The enhancement, as we see for ourselves in Rhymes With Purple's site-specific production, includes such techniques as water-boarding, sensory deprivation and the playing of excessively loud music. But McDaniel, embodying the banality of evil, treats them all with the disinterested calm of a professional. He could be a warden doling out parking tickets for all the concern and compassion he shows.

Meanwhile the victim, played by Ben Allison, who alternates roles nightly with McDaniel, pulsates in bewildered agony as he tries to figure out what the question is, let alone how to answer it.

To witness this unpleasant scenario, we have been bussed to a warehouse and guided to the kind of bleakly anonymous room where terrorists imprison Jack Bauer. There is none of the glossy entertainment value of 24 in Drumhead, however. Written by the actors, it is a study in discomfort and calculated fear that tries our patience almost as much as it inflicts legally sanctioned pain on the prisoner. There are times when the banality of evil is banal to watch.
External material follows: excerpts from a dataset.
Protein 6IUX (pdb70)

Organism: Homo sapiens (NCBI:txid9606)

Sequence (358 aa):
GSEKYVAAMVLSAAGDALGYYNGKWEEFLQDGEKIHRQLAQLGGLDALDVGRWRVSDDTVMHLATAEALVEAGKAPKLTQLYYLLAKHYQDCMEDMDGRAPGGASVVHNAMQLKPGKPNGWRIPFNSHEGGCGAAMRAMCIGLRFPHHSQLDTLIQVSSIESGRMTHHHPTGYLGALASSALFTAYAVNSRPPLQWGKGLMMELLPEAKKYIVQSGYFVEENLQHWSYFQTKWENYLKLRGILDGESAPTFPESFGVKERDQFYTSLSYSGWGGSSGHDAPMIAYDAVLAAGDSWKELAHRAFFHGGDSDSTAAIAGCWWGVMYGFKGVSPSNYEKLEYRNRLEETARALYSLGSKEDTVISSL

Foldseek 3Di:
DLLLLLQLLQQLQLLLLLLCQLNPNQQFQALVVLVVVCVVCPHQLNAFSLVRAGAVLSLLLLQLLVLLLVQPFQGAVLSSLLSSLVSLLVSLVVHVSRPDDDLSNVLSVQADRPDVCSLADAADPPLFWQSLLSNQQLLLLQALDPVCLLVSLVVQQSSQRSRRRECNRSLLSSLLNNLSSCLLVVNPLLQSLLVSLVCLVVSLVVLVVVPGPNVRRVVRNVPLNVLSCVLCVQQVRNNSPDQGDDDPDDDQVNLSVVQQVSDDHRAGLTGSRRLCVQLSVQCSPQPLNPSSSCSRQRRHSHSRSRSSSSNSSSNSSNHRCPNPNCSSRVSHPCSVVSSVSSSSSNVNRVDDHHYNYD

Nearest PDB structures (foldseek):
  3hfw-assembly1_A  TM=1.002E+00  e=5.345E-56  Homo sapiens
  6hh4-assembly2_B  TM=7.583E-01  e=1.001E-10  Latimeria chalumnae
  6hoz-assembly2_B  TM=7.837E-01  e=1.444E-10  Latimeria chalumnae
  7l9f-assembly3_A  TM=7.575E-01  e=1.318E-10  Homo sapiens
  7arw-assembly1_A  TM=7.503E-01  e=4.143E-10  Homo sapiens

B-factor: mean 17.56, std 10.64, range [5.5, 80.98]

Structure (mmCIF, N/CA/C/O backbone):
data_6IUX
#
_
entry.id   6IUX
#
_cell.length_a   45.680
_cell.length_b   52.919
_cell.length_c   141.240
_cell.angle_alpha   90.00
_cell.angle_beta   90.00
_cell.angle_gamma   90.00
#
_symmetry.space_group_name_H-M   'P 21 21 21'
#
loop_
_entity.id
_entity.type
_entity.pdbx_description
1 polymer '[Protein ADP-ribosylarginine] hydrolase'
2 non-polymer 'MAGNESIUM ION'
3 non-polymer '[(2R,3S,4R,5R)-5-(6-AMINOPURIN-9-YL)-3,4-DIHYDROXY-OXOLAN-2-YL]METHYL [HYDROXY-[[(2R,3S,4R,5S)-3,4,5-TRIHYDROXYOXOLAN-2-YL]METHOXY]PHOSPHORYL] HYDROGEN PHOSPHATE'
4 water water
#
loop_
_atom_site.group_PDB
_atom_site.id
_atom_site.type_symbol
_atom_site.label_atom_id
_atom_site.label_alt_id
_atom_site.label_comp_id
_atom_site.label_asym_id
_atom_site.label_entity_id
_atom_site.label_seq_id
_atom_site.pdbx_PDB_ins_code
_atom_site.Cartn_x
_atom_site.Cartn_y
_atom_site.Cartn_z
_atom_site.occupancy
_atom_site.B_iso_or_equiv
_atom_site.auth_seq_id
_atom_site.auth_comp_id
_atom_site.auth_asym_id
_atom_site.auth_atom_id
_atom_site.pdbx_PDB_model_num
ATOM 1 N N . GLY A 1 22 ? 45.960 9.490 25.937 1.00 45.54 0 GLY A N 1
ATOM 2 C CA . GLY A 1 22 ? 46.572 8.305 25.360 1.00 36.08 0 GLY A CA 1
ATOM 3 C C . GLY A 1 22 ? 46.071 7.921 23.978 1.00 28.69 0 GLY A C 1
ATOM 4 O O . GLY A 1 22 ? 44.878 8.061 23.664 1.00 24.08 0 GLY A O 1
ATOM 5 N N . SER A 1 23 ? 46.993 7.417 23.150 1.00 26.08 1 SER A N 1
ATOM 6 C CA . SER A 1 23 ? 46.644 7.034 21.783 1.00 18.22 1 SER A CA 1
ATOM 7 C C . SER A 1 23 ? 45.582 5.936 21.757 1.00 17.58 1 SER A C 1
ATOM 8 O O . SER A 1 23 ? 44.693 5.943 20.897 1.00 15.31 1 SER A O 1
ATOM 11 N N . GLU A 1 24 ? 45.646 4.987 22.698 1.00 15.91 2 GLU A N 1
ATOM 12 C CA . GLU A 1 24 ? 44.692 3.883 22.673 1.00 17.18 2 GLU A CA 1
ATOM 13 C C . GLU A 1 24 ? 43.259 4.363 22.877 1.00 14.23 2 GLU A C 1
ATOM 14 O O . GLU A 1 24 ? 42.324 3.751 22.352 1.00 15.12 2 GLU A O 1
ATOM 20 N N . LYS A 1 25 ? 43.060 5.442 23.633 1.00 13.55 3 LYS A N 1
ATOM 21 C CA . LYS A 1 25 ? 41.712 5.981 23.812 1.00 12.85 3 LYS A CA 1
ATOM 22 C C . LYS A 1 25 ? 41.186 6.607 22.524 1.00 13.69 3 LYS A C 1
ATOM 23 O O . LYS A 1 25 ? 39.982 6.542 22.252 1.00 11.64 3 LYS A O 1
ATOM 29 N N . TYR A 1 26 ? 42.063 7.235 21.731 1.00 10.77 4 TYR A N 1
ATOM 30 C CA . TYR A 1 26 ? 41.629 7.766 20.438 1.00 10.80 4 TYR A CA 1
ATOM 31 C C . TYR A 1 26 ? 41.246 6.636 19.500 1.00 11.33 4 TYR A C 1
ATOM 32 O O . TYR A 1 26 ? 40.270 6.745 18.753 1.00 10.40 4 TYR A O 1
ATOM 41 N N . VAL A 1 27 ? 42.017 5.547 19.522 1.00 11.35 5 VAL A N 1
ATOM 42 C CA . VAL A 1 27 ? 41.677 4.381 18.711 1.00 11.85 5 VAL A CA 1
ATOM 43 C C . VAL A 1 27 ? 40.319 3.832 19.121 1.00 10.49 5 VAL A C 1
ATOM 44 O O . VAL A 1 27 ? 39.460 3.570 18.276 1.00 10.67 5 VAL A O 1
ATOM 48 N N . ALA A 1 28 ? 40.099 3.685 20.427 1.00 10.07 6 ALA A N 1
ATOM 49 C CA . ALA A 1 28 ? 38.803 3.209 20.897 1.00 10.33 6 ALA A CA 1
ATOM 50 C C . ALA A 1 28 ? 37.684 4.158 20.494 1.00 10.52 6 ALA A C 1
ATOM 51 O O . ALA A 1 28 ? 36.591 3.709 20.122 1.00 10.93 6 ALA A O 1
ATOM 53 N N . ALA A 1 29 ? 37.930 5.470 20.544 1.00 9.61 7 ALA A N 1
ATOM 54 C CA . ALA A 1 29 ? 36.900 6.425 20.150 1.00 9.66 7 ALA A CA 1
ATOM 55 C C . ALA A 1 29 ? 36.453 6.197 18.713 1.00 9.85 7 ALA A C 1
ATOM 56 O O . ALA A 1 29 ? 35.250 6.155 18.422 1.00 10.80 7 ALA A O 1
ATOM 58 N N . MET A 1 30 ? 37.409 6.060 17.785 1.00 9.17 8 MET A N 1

The strength of the play, staged as part of the Tron's Mayfesto season of political drama, lies in its exposure of a Guantanamo-era society that sanctions interrogation methods akin to medieval witch-hunting. Its weakness, despite the realistic setting, is it is not real enough. To raise our indignation, we have to know whether we are watching fact or fiction, and here the line is blurred. Of course torture is a bad thing, but at whom are we pointing the finger?